Jerusalén siempre ha sido el latido del corazón del pueblo judío. Mucho antes de que existiera la Organización de las Naciones Unidas o un Mandato Británico. Mucho antes de que los estados modernos trazaran sus mapas y mucho antes de que alguien pudiera negar nuestra conexión con esta ciudad, Jerusalén era nuestra.
Fue el rey David quien la estableció como nuestra capital hace 3,000 años, no Tel Aviv, no Haifa, no alguna sede de gobierno cambiante, sino Jerusalén. Fue en Jerusalén donde Salomón construyó el Templo, donde los profetas caminaron, donde la Shejiná - la Presencia Divina - moraba.
Y cuando fuimos exiliados, fue Jerusalén lo que nunca olvidamos.
"Junto a los ríos de Babilonia, allí nos sentamos y lloramos, al recordar a Sión... Si me olvido de ti, oh Jerusalén, que mi mano derecha pierda su destreza." Estas no son palabras de agresión. Son la poesía de un corazón roto - de un pueblo anhelando su hogar.
A través de cada exilio, cada pogromo, cada Holocausto, nunca renunciamos a Jerusalén. Nos volvimos hacia ella en oración tres veces al día. Cantamos de ella bajo el jupá (dosel nupcial) en cada boda judía. Rompimos un vaso en su memoria en nuestros momentos más felices. Dejamos un pedazo de cada hogar sin pintar para recordar su destrucción. Grabamos su nombre en nuestra alma colectiva.
Cuando los judíos murieron en Auschwitz, murieron susurrando el nombre de Jerusalén. Cuando los judíos cruzaron los desiertos de Yemen y Etiopía, caminaron a través del fuego y las nubes para llegar a Israel, vinieron por Jerusalén. Cuando los judíos se sentaron detrás de la Cortina de Hierro o lloraron en las fronteras cerradas, soñaron con caminar por sus piedras.
Millones soñaron con ella. Millones nunca lo lograron. Pero nosotros? Nosotros sí.

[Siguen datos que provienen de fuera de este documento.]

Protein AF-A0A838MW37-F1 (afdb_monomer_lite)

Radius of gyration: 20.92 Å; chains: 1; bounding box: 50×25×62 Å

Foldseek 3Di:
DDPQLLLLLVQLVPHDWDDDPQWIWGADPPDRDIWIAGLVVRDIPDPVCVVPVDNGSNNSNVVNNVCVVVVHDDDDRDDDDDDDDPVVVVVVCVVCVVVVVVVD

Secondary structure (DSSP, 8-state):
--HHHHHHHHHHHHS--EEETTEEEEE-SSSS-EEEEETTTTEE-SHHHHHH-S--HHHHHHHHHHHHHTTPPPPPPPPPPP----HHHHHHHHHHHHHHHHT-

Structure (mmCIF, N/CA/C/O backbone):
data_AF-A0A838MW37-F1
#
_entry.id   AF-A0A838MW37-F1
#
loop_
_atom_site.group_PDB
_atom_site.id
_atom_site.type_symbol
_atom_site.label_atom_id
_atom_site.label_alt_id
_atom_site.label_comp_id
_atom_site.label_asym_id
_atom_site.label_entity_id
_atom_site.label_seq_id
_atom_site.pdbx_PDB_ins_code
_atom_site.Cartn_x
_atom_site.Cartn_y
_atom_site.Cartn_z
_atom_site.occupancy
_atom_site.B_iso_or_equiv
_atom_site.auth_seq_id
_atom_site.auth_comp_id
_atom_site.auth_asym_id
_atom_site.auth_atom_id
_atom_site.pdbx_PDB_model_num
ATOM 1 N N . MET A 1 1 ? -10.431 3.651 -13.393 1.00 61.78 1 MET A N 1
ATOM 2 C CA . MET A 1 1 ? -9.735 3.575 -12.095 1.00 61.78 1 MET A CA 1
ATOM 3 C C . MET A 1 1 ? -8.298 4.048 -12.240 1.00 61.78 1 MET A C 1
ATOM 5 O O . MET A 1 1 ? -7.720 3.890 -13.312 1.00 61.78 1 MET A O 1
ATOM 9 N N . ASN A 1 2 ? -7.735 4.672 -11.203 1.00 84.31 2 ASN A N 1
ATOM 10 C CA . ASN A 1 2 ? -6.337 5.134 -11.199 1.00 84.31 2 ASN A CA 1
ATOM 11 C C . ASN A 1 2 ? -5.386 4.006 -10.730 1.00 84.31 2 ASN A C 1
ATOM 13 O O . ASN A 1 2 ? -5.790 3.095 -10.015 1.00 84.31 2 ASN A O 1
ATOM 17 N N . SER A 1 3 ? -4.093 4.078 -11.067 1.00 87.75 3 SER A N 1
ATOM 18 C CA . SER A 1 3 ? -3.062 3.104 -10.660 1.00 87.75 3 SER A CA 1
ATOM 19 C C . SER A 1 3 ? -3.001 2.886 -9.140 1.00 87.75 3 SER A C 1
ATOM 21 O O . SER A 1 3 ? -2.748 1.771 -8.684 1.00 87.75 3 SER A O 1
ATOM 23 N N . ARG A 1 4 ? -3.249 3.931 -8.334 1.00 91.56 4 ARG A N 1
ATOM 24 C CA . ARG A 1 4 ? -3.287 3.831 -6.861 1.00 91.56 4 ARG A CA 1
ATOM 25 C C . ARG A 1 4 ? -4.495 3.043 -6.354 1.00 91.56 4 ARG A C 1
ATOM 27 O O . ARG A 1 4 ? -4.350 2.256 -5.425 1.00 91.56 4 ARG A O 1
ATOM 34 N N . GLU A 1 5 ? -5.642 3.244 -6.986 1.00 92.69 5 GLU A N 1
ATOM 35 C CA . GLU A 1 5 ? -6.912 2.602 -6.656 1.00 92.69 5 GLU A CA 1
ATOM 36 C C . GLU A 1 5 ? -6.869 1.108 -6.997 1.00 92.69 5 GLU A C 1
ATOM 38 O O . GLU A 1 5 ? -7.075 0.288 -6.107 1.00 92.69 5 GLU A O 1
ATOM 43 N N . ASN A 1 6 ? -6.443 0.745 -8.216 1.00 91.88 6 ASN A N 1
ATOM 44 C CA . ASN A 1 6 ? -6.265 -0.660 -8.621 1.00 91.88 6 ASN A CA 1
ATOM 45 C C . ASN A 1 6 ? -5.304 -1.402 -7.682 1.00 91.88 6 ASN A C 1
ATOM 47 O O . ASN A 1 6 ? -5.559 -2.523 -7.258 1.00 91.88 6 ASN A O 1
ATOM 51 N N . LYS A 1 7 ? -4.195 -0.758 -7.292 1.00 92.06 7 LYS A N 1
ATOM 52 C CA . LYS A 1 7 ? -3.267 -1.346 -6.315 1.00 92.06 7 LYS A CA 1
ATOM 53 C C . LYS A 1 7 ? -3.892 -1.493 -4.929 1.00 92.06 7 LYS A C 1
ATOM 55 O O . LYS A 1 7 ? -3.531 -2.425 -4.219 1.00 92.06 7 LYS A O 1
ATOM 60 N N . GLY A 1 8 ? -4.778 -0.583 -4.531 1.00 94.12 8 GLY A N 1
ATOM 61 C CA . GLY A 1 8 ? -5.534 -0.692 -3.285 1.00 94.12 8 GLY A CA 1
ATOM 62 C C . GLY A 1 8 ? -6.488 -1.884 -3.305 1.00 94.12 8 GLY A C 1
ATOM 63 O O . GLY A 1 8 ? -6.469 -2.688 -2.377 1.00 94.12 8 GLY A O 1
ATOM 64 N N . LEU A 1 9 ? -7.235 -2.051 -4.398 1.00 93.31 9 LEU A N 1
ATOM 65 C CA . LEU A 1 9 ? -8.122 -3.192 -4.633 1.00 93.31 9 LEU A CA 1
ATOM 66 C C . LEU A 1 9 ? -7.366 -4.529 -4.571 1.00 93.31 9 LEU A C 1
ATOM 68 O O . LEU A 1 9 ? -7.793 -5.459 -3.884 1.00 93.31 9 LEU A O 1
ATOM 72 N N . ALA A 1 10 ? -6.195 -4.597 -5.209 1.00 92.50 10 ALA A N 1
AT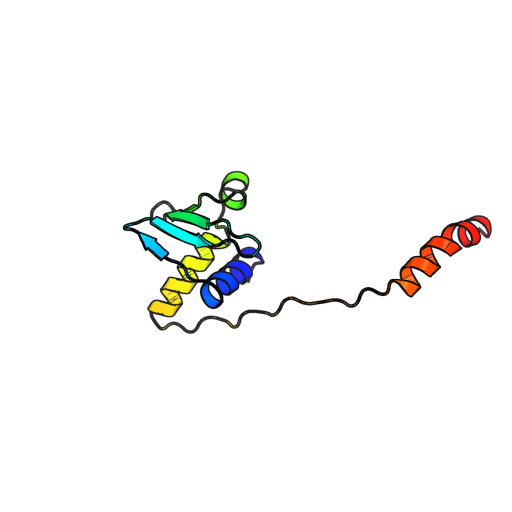OM 73 C CA . ALA A 1 10 ? -5.330 -5.770 -5.161 1.00 92.50 10 ALA A CA 1
ATOM 74 C C . ALA A 1 10 ? -4.851 -6.089 -3.731 1.00 92.50 10 ALA A C 1
ATOM 76 O O . ALA A 1 10 ? -4.803 -7.256 -3.350 1.00 92.50 10 ALA A O 1
ATOM 77 N N . ILE A 1 11 ? -4.512 -5.079 -2.918 1.00 94.00 11 ILE A N 1
ATOM 78 C CA . ILE A 1 11 ? -4.128 -5.286 -1.509 1.00 94.00 11 ILE A CA 1
ATOM 79 C C . ILE A 1 11 ? -5.324 -5.796 -0.695 1.00 94.00 11 ILE A C 1
ATOM 81 O O . ILE A 1 11 ? -5.174 -6.756 0.052 1.00 94.00 11 ILE A O 1
ATOM 85 N N . ALA A 1 12 ? -6.509 -5.203 -0.860 1.00 93.31 12 ALA A N 1
ATOM 86 C CA . ALA A 1 12 ? -7.717 -5.629 -0.149 1.00 93.31 12 ALA A CA 1
ATOM 87 C C . ALA A 1 12 ? -8.110 -7.084 -0.473 1.00 93.31 12 ALA A C 1
ATOM 89 O O . ALA A 1 12 ? -8.605 -7.814 0.388 1.00 93.31 12 ALA A O 1
ATOM 90 N N . SER A 1 13 ? -7.869 -7.509 -1.716 1.00 89.75 13 SER A N 1
ATOM 91 C CA . SER A 1 13 ? -8.201 -8.851 -2.205 1.00 89.75 13 SER A CA 1
ATOM 92 C C . SER A 1 13 ? -7.172 -9.905 -1.796 1.00 89.75 13 SER A C 1
ATOM 94 O O . SER A 1 13 ? -7.549 -11.008 -1.413 1.00 89.75 13 SER A O 1
ATOM 96 N N . ASN A 1 14 ? -5.879 -9.573 -1.856 1.00 89.00 14 ASN A N 1
ATOM 97 C CA . ASN A 1 14 ? -4.792 -10.549 -1.729 1.00 89.00 14 ASN A CA 1
ATOM 98 C C . ASN A 1 14 ? -4.058 -10.507 -0.383 1.00 89.00 14 ASN A C 1
ATOM 100 O O . ASN A 1 14 ? -3.088 -11.241 -0.196 1.00 89.00 14 ASN A O 1
ATOM 104 N N . SER A 1 15 ? -4.409 -9.603 0.532 1.00 89.94 15 SER A N 1
ATOM 105 C CA . SER A 1 15 ? -3.645 -9.406 1.765 1.00 89.94 15 SER A CA 1
ATOM 106 C C . SER A 1 15 ? -4.515 -9.253 3.002 1.00 89.94 15 SER A C 1
ATOM 108 O O . SER A 1 15 ? -5.618 -8.715 2.965 1.00 89.94 15 SER A O 1
ATOM 110 N N . GLU A 1 16 ? -3.962 -9.695 4.129 1.00 92.50 16 GLU A N 1
ATOM 111 C CA . GLU A 1 16 ? -4.593 -9.567 5.434 1.00 92.50 16 GLU A CA 1
ATOM 112 C C . GLU A 1 16 ? -4.314 -8.184 6.039 1.00 92.50 16 GLU A C 1
ATOM 114 O O . GLU A 1 16 ? -3.173 -7.815 6.371 1.00 92.50 16 GLU A O 1
ATOM 119 N N . ILE A 1 17 ? -5.390 -7.413 6.168 1.00 94.81 17 ILE A N 1
ATOM 120 C CA . ILE A 1 17 ? -5.413 -6.102 6.806 1.00 94.81 17 ILE A CA 1
ATOM 121 C C . ILE A 1 17 ? -5.952 -6.296 8.220 1.00 94.81 17 ILE A C 1
ATOM 123 O O . ILE A 1 17 ? -7.016 -6.878 8.409 1.00 94.81 17 ILE A O 1
ATOM 127 N N . THR A 1 18 ? -5.222 -5.792 9.211 1.00 94.88 18 THR A N 1
ATOM 128 C CA . THR A 1 18 ? -5.603 -5.900 10.623 1.00 94.88 18 THR A CA 1
ATOM 129 C C . THR A 1 18 ? -5.971 -4.530 11.180 1.00 94.88 18 THR A C 1
ATOM 131 O O . THR A 1 18 ? -5.482 -3.505 10.699 1.00 94.88 18 THR A O 1
ATOM 134 N N . ARG A 1 19 ? -6.840 -4.496 12.194 1.00 94.25 19 ARG A N 1
ATOM 135 C CA . ARG A 1 19 ? -7.299 -3.261 12.841 1.00 94.25 19 ARG A CA 1
ATOM 136 C C . ARG A 1 19 ? -7.068 -3.319 14.345 1.00 94.25 19 ARG A C 1
ATOM 138 O O . ARG A 1 19 ? -7.525 -4.247 15.003 1.00 94.25 19 ARG A O 1
ATOM 145 N N . GLU A 1 20 ? -6.441 -2.279 14.881 1.00 92.88 20 GLU A N 1
ATOM 146 C CA . GLU A 1 20 ? -6.224 -2.071 16.312 1.00 92.88 20 GLU A CA 1
ATOM 147 C C . GLU A 1 20 ? -6.827 -0.717 16.715 1.00 92.88 20 GLU A C 1
ATOM 149 O O . GLU A 1 20 ? -6.272 0.354 16.460 1.00 92.88 20 GLU A O 1
ATOM 154 N N . GLY A 1 21 ? -8.029 -0.751 17.300 1.00 90.81 21 GLY A N 1
ATOM 155 C CA . GLY A 1 21 ? -8.772 0.459 17.656 1.00 90.81 21 GLY A CA 1
ATOM 156 C C . GLY A 1 21 ? -9.128 1.303 16.427 1.00 90.81 21 GLY A C 1
ATOM 157 O O . GLY A 1 21 ? -9.989 0.919 15.629 1.00 90.81 21 GLY A O 1
ATOM 158 N N . ASN A 1 22 ? -8.484 2.464 16.287 1.00 91.00 22 ASN A N 1
ATOM 159 C CA . ASN A 1 22 ? -8.684 3.370 15.150 1.00 91.00 22 ASN A CA 1
ATOM 160 C C . ASN A 1 22 ? -7.602 3.265 14.063 1.00 91.00 22 ASN A C 1
ATOM 162 O O . ASN A 1 22 ? -7.724 3.886 13.007 1.00 91.00 22 ASN A O 1
ATOM 166 N N . ILE A 1 23 ? -6.547 2.492 14.320 1.00 95.19 23 ILE A N 1
ATOM 167 C CA . ILE A 1 23 ? -5.412 2.351 13.414 1.00 95.19 23 ILE A CA 1
ATOM 168 C C . ILE A 1 23 ? -5.546 1.034 12.658 1.00 95.19 23 ILE A C 1
ATOM 170 O O . ILE A 1 23 ? -5.752 -0.033 13.235 1.00 95.19 23 ILE A O 1
ATOM 174 N N . TRP A 1 24 ? -5.408 1.118 11.344 1.00 96.62 24 TRP A N 1
ATOM 175 C CA . TRP A 1 24 ? -5.378 -0.021 10.444 1.00 96.62 24 TRP A CA 1
ATOM 176 C C . TRP A 1 24 ? -3.945 -0.308 10.031 1.00 96.62 24 TRP A C 1
ATOM 178 O O . TRP A 1 24 ? -3.207 0.595 9.642 1.00 96.62 24 TRP A O 1
ATOM 188 N N . THR A 1 25 ? -3.560 -1.575 10.066 1.00 96.94 25 THR A N 1
ATOM 189 C CA . THR A 1 25 ? -2.242 -2.018 9.634 1.00 96.94 25 THR A CA 1
ATOM 190 C C . THR A 1 25 ? -2.364 -2.716 8.287 1.00 96.94 25 THR A C 1
ATOM 192 O O . THR A 1 25 ? -2.841 -3.849 8.194 1.00 96.94 25 THR A O 1
ATOM 195 N N . VAL A 1 26 ? -1.882 -2.046 7.241 1.00 97.00 26 VAL A N 1
ATOM 196 C CA . VAL A 1 26 ? -1.957 -2.507 5.850 1.00 97.00 26 VAL A CA 1
ATOM 197 C C . VAL A 1 26 ? -0.569 -2.945 5.370 1.00 97.00 26 VAL A C 1
ATOM 199 O O . VAL A 1 26 ? 0.387 -2.172 5.490 1.00 97.00 26 VAL A O 1
ATOM 202 N N . PRO A 1 27 ? -0.406 -4.160 4.820 1.00 96.69 27 PRO A N 1
ATOM 203 C CA . PRO A 1 27 ? 0.871 -4.599 4.273 1.00 96.69 27 PRO A CA 1
ATOM 204 C C . PRO A 1 27 ? 1.214 -3.908 2.947 1.00 96.69 27 PRO A C 1
ATOM 206 O O . PRO A 1 27 ? 0.356 -3.468 2.181 1.00 96.69 27 PRO A O 1
ATOM 209 N N . SER A 1 28 ? 2.510 -3.839 2.662 1.00 93.94 28 SER A N 1
ATOM 210 C CA . SER A 1 28 ? 3.037 -3.421 1.371 1.00 93.94 28 SER A CA 1
ATOM 211 C C . SER A 1 28 ? 2.819 -4.509 0.318 1.00 93.94 28 SER A C 1
ATOM 213 O O . SER A 1 28 ? 3.059 -5.684 0.559 1.00 93.94 28 SER A O 1
ATOM 215 N N . GLN A 1 29 ? 2.451 -4.106 -0.899 1.00 89.62 29 GLN A N 1
ATOM 216 C CA . GLN A 1 29 ? 2.283 -5.030 -2.030 1.00 89.62 29 GLN A CA 1
ATOM 217 C C . GLN A 1 29 ? 3.601 -5.676 -2.508 1.00 89.62 29 GLN A C 1
ATOM 219 O O . GLN A 1 29 ? 3.579 -6.728 -3.132 1.00 89.62 29 GLN A O 1
ATOM 224 N N . SER A 1 30 ? 4.748 -5.027 -2.283 1.00 87.44 30 SER A N 1
ATOM 225 C CA . SER A 1 30 ? 6.042 -5.443 -2.854 1.00 87.44 30 SER A CA 1
ATOM 226 C C . SER A 1 30 ? 7.107 -5.763 -1.807 1.00 87.44 30 SER A C 1
ATOM 228 O O . SER A 1 30 ? 8.244 -6.056 -2.161 1.00 87.44 30 SER A O 1
ATOM 230 N N . SER A 1 31 ? 6.789 -5.631 -0.521 1.00 91.50 31 SER A N 1
ATOM 231 C CA . SER A 1 31 ? 7.736 -5.859 0.570 1.00 91.50 31 SER A CA 1
ATOM 232 C C . SER A 1 31 ? 7.015 -6.371 1.810 1.00 91.50 31 SER A C 1
ATOM 234 O O . SER A 1 31 ? 5.803 -6.257 1.920 1.00 91.50 31 SER A O 1
ATOM 236 N N . SER A 1 32 ? 7.763 -6.883 2.785 1.00 92.12 32 SER A N 1
ATOM 237 C CA . SER A 1 32 ? 7.222 -7.321 4.080 1.00 92.12 32 SER A CA 1
ATOM 238 C C . SER A 1 32 ? 6.857 -6.168 5.029 1.00 92.12 32 SER A C 1
ATOM 240 O O . SER A 1 32 ? 6.438 -6.404 6.161 1.00 92.12 32 SER A O 1
ATOM 242 N N . LYS A 1 33 ? 7.028 -4.908 4.604 1.00 95.19 33 LYS A N 1
ATOM 243 C CA . LYS A 1 33 ? 6.717 -3.735 5.430 1.00 95.19 33 LYS A CA 1
ATOM 244 C C . LYS A 1 33 ? 5.209 -3.595 5.605 1.00 95.19 33 LYS A C 1
ATOM 246 O O . LYS A 1 33 ? 4.446 -3.861 4.679 1.00 95.19 33 LYS A O 1
ATOM 251 N N . ARG A 1 34 ? 4.793 -3.108 6.770 1.00 96.25 34 ARG A N 1
ATOM 252 C CA . ARG A 1 34 ? 3.402 -2.755 7.068 1.00 96.25 34 ARG A CA 1
ATOM 253 C C . ARG A 1 34 ? 3.313 -1.267 7.382 1.00 96.25 34 ARG A C 1
ATOM 255 O O . ARG A 1 34 ? 4.258 -0.689 7.917 1.00 96.25 34 ARG A O 1
ATOM 262 N N . TYR A 1 35 ? 2.194 -0.657 7.020 1.00 96.56 35 TYR A N 1
ATOM 263 C CA . TYR A 1 35 ? 1.937 0.765 7.194 1.00 96.56 35 TYR A CA 1
ATOM 264 C C . TYR A 1 35 ? 0.694 0.971 8.047 1.00 96.56 35 TYR A C 1
ATOM 266 O O . TYR A 1 35 ? -0.309 0.281 7.872 1.00 96.56 35 TYR A O 1
ATOM 274 N N . ALA A 1 36 ? 0.779 1.942 8.950 1.00 96.88 36 ALA A N 1
ATOM 275 C CA . ALA A 1 36 ? -0.332 2.380 9.770 1.00 96.88 36 ALA A CA 1
ATOM 276 C C . ALA A 1 36 ? -1.180 3.369 8.968 1.00 96.88 36 ALA A C 1
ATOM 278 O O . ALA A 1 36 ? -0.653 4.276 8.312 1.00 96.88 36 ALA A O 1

Y ahora, ante la guerra, con hijos e hijas en primera línea, con titulares globales distorsionados y hostiles, algunos dicen que deberíamos bajar la cabeza, atenuar la luz de este día y ocultar nuestra alegría?
No. ¡Mil veces no!
No bailamos para avergonzar al mundo. Bailamos porque hemos recordado. Cantamos porque hemos vuelto a casa.
Déjenme ser claro: no somos ciegos. No somos sordos al sufrimiento. Conocemos el dolor de la guerra, ¿quién más que nosotros? No celebramos el poderío militar; lamentamos cada vida inocente perdida. Pero también sabemos que Jerusalén no fue tomada para provocar. Fue reclamada porque es nuestra. Siempre fue, siempre será.
No necesitamos que el mundo valide lo que está escrito en nuestro ADN. Y ninguna cantidad de presión internacional puede borrar la verdad inscrita en nuestra historia, nuestras oraciones y nuestros huesos.
Miles han dado sus vidas por Jerusalén. Desde los rebeldes de Bar Kojba hasta los defensores del Barrio Judío en 1948, y desde los paracaidistas que lloraron en el Muro Occidental en 1967 hasta los soldados de hoy que custodian sus puertas, generación tras generación ha sacrificado para mantenerla segura e intacta.
Les debemos levantar la cabeza con orgullo y declarar: Yerushalayim shel zahav, shel nehoshet v’shel or – Jerusalén de oro, de bronce y de luz – somos tuyos, y tú eres nuestra.
ASÍ QUE este Día de Jerusalén, sí, celebraremos.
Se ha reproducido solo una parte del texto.